--- Data extract ---

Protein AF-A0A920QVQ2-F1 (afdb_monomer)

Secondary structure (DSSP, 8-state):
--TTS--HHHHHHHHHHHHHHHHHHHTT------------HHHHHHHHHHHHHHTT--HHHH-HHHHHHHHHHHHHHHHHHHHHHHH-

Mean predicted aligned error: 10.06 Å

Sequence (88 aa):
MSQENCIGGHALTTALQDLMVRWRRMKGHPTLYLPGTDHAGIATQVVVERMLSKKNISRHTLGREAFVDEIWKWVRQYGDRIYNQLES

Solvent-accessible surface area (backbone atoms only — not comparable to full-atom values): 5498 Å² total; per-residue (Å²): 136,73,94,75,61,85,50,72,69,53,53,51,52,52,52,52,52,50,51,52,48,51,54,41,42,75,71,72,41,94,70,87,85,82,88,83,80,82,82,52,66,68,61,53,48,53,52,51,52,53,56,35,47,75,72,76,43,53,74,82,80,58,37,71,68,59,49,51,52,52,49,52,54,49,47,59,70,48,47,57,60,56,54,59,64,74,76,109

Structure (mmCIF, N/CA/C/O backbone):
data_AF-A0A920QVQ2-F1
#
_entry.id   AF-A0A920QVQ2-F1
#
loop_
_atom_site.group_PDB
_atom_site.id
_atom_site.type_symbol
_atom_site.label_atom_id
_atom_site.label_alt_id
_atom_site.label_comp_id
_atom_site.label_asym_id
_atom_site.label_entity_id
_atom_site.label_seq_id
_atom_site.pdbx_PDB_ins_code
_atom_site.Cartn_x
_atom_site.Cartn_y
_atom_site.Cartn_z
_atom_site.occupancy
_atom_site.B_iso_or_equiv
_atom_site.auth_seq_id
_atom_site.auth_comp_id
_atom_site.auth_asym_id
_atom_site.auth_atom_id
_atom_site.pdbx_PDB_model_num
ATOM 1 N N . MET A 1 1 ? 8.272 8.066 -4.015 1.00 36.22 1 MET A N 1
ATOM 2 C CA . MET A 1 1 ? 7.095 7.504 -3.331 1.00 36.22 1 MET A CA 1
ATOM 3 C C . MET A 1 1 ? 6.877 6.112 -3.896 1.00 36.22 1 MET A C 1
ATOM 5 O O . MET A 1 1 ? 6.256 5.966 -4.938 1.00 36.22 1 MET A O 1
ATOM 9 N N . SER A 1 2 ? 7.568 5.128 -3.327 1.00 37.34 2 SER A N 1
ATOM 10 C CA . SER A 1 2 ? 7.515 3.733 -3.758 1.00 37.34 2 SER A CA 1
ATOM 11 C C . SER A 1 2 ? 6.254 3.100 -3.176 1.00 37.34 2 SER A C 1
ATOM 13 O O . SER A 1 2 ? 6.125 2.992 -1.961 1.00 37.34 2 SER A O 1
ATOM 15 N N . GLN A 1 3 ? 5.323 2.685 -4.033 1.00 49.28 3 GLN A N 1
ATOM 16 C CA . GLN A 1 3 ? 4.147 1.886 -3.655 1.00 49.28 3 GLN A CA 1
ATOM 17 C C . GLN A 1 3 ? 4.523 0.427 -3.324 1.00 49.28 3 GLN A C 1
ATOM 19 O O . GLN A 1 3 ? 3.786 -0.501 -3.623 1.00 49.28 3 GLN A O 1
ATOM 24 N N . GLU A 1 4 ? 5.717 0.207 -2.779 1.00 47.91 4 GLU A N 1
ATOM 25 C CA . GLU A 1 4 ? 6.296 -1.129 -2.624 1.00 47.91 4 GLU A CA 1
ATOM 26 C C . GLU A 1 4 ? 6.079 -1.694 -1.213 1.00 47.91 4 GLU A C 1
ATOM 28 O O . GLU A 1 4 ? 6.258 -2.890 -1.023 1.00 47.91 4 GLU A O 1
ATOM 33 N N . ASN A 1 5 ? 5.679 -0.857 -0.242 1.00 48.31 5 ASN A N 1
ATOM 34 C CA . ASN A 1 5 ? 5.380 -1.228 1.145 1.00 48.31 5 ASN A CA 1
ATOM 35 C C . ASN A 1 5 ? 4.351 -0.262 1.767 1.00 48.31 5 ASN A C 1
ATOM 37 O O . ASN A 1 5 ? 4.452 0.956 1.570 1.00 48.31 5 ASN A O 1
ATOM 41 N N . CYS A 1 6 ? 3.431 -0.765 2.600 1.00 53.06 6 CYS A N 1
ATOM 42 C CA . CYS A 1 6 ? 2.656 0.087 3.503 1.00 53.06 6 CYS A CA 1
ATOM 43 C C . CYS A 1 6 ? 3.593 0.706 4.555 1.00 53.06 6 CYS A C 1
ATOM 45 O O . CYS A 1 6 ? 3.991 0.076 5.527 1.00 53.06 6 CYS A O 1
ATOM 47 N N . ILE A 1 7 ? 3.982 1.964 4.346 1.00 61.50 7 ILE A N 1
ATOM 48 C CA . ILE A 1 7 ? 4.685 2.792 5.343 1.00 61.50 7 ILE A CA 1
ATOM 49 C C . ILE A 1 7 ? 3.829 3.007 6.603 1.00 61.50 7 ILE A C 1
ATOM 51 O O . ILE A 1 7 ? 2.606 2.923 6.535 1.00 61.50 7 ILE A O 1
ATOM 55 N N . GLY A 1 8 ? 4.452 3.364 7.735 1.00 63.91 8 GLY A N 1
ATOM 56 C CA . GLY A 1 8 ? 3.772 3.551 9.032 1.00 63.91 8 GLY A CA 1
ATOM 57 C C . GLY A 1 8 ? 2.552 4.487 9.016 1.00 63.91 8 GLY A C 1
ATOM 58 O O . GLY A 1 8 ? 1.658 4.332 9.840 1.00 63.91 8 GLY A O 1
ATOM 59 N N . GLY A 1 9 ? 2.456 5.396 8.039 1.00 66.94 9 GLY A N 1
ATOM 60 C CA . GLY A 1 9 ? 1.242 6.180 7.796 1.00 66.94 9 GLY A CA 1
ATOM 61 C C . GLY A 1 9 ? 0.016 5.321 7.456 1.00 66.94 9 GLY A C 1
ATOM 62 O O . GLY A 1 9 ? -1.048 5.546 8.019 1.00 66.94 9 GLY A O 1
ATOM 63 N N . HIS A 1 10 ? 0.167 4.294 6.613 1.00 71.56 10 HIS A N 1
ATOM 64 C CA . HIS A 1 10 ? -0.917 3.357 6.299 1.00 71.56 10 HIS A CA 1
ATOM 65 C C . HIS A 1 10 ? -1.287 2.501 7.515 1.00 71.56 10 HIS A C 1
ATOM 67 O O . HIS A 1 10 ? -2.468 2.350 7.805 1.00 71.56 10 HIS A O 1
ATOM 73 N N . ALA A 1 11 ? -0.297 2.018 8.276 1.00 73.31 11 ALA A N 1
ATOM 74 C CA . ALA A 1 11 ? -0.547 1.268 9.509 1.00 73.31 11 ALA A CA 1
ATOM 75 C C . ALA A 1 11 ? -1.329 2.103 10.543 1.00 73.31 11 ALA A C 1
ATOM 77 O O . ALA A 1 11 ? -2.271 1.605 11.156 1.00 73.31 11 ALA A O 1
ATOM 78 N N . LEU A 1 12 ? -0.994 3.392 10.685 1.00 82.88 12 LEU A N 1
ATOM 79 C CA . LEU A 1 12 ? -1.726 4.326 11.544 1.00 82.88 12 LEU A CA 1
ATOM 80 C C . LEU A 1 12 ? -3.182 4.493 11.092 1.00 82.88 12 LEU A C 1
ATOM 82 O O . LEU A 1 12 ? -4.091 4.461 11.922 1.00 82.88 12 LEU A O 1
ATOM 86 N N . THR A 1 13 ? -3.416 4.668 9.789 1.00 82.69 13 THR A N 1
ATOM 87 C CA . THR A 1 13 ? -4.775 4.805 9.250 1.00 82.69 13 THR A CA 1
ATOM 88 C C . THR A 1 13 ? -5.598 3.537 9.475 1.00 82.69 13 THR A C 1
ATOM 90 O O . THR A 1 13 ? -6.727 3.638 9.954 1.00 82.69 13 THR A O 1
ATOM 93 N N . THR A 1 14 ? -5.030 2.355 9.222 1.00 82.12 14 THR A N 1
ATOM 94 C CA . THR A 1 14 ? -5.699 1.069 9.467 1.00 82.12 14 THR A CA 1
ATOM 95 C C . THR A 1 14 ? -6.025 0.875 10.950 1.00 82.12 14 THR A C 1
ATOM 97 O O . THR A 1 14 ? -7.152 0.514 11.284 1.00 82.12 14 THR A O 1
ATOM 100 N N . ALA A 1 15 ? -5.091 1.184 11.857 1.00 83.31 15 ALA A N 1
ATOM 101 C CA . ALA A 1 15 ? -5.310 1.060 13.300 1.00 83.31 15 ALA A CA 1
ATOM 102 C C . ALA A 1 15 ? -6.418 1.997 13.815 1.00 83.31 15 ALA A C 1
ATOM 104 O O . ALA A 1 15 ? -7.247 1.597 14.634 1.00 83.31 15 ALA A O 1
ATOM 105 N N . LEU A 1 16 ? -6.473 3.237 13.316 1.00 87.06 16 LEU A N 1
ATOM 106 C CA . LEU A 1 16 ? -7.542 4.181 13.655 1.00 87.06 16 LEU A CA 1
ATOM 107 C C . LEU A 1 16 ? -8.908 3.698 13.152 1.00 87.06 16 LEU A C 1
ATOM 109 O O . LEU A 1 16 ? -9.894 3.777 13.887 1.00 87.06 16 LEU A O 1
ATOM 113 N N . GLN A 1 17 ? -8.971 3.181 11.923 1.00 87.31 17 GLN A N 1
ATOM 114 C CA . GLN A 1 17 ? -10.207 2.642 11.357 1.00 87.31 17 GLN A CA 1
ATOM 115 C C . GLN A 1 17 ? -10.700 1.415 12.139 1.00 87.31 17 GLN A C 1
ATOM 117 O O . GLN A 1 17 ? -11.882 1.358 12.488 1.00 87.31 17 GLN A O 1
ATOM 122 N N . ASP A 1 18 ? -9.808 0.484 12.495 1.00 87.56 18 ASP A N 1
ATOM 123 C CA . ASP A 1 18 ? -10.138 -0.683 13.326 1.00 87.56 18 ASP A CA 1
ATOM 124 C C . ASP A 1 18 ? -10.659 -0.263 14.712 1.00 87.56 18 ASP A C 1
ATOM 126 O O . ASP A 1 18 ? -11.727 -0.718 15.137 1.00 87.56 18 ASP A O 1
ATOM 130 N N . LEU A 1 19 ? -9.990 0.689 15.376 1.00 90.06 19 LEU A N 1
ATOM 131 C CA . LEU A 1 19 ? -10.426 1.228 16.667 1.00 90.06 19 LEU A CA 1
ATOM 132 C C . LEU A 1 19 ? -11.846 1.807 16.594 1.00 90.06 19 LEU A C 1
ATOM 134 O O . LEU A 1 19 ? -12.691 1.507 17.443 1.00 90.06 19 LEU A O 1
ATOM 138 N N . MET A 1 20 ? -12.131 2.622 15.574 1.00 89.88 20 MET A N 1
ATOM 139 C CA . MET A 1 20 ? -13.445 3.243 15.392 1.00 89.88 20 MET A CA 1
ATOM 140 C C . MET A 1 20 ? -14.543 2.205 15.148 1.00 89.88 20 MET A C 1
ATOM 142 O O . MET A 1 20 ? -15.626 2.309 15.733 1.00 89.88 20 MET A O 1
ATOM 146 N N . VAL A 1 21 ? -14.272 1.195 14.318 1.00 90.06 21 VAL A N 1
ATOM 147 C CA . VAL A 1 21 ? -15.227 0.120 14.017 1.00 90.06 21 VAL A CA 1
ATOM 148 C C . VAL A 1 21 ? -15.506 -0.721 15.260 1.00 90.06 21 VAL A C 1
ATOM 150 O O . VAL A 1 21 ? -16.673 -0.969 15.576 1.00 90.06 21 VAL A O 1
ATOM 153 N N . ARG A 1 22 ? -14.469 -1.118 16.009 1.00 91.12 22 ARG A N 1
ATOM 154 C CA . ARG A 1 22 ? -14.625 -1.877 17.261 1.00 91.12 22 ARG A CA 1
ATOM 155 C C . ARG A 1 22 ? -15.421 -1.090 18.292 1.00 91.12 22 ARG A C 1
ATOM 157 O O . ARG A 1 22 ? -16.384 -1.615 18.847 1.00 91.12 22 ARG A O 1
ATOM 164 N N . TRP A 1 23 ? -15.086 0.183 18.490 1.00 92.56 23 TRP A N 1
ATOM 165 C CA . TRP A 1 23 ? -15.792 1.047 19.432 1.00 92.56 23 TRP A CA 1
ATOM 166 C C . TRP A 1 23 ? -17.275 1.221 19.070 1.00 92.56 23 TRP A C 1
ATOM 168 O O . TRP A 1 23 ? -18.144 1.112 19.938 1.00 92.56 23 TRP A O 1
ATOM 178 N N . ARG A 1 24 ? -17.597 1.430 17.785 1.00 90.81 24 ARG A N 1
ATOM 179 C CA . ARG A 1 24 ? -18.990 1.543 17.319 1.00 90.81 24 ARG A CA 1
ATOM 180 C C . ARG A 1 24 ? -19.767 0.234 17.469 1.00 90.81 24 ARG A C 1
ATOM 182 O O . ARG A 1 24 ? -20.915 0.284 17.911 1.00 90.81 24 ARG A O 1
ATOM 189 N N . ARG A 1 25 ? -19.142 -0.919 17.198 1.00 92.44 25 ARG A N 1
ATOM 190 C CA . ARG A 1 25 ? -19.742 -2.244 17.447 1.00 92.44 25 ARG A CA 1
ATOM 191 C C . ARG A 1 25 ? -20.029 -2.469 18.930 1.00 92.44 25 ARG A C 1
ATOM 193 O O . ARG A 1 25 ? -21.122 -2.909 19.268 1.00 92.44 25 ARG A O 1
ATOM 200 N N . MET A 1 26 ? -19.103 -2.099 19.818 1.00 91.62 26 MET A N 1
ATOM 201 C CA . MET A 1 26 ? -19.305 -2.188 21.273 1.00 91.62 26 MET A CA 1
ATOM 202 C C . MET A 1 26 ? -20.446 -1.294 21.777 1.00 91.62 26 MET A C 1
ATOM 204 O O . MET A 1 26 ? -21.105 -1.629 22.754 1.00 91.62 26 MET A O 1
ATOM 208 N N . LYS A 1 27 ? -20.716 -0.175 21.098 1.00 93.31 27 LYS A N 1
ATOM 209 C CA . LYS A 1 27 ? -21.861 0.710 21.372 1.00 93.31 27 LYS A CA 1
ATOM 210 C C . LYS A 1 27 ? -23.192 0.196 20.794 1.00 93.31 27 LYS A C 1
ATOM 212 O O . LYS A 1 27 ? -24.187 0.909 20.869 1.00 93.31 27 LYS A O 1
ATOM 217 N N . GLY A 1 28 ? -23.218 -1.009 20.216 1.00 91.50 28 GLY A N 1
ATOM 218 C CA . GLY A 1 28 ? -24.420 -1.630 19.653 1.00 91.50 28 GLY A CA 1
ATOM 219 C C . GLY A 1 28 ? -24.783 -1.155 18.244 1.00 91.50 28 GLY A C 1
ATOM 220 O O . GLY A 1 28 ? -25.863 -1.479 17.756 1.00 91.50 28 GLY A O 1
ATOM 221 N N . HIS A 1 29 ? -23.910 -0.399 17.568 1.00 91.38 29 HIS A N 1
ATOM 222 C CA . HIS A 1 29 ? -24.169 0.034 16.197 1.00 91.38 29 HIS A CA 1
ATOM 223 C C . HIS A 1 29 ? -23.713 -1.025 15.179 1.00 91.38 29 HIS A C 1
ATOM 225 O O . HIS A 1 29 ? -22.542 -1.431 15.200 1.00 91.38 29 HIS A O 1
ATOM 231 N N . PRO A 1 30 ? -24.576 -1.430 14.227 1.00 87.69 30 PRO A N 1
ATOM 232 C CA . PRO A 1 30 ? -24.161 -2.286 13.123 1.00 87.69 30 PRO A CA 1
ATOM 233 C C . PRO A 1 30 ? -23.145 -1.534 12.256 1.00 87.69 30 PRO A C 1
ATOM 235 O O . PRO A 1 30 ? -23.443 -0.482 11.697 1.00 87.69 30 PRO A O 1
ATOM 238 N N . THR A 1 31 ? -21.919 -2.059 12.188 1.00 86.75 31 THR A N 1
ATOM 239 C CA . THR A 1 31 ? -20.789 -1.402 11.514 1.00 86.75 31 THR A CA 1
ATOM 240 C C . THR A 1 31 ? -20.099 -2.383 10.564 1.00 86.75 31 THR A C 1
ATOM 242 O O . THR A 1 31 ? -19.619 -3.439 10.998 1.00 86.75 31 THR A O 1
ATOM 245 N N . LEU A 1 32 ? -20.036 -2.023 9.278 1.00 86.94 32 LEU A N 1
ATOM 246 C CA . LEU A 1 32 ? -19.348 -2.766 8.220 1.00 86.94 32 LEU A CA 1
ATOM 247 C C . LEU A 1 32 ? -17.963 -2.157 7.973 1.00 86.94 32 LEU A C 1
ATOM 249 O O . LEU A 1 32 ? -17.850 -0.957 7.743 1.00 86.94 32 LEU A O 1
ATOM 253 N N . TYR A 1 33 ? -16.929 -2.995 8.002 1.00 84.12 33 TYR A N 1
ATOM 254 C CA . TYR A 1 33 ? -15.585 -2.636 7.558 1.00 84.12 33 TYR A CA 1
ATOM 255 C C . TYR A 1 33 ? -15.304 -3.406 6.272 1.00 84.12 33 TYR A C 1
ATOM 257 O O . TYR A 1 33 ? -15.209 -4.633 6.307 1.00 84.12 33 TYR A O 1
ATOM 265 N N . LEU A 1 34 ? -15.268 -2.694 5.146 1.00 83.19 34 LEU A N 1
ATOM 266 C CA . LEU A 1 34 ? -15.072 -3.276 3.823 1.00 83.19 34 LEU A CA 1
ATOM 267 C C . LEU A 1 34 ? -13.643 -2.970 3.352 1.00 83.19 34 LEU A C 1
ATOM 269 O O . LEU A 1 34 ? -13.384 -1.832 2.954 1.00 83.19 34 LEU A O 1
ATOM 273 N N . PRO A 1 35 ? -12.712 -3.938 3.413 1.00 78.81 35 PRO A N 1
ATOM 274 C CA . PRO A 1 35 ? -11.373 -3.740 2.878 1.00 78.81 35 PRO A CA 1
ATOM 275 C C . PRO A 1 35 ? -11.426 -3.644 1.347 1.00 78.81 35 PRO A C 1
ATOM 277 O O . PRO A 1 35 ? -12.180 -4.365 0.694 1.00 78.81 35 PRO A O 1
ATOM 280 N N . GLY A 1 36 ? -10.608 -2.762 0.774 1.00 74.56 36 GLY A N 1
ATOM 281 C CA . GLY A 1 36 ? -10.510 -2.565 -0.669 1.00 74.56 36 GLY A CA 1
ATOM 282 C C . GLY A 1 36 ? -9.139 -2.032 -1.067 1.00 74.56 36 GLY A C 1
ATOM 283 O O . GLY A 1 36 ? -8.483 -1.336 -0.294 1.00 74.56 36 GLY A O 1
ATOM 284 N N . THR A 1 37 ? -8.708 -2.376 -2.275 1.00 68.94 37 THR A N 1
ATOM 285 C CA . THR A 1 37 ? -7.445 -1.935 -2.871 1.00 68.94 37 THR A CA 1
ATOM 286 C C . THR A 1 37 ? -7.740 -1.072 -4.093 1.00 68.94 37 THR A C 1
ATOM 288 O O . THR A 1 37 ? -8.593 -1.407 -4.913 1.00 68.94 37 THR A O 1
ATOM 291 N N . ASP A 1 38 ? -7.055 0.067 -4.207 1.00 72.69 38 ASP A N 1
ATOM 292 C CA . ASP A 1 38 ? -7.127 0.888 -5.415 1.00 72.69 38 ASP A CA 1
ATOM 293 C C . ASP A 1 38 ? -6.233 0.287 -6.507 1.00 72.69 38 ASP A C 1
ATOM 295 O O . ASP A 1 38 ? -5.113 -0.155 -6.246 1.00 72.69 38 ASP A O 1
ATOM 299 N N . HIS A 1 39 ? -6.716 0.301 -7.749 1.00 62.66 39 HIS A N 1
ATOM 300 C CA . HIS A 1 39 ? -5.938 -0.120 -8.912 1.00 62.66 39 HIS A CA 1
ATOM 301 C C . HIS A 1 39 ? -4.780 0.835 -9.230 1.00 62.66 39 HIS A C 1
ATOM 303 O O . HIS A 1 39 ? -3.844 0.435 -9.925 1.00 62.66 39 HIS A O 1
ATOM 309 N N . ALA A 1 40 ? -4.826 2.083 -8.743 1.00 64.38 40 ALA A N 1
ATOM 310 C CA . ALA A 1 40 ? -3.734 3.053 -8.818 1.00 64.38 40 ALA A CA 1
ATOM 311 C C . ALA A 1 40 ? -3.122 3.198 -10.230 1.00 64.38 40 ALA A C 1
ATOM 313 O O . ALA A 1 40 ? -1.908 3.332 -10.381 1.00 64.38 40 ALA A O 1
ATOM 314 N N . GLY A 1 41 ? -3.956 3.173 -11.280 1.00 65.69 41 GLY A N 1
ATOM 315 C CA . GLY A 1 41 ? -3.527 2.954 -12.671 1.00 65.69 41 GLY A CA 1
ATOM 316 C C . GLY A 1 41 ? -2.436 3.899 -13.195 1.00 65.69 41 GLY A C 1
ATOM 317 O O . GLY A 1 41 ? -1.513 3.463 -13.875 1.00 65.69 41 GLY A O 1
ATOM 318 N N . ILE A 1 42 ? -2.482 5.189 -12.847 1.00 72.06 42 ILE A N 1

---

**Problem to work on**. If a line in the records contains the word "backbone", copy it out.

**Expected output**.
Solvent-accessible surface area (backbone atoms only — not comparable to full-atom values): 5498 Å² total; per-residue (Å²): 136,73,94,75,61,85,50,72,69,53,53,51,52,52,52,52,52,50,51,52,48,51,54,41,42,75,71,72,41,94,70,87,85,82,88,83,80,82,82,52,66,68,61,53,48,53,52,51,52,53,56,35,47,75,72,76,43,53,74,82,80,58,37,71,68,59,49,51,52,52,49,52,54,49,47,59,70,48,47,57,60,56,54,59,64,74,76,109
Structure (mmCIF, N/CA/C/O backbone):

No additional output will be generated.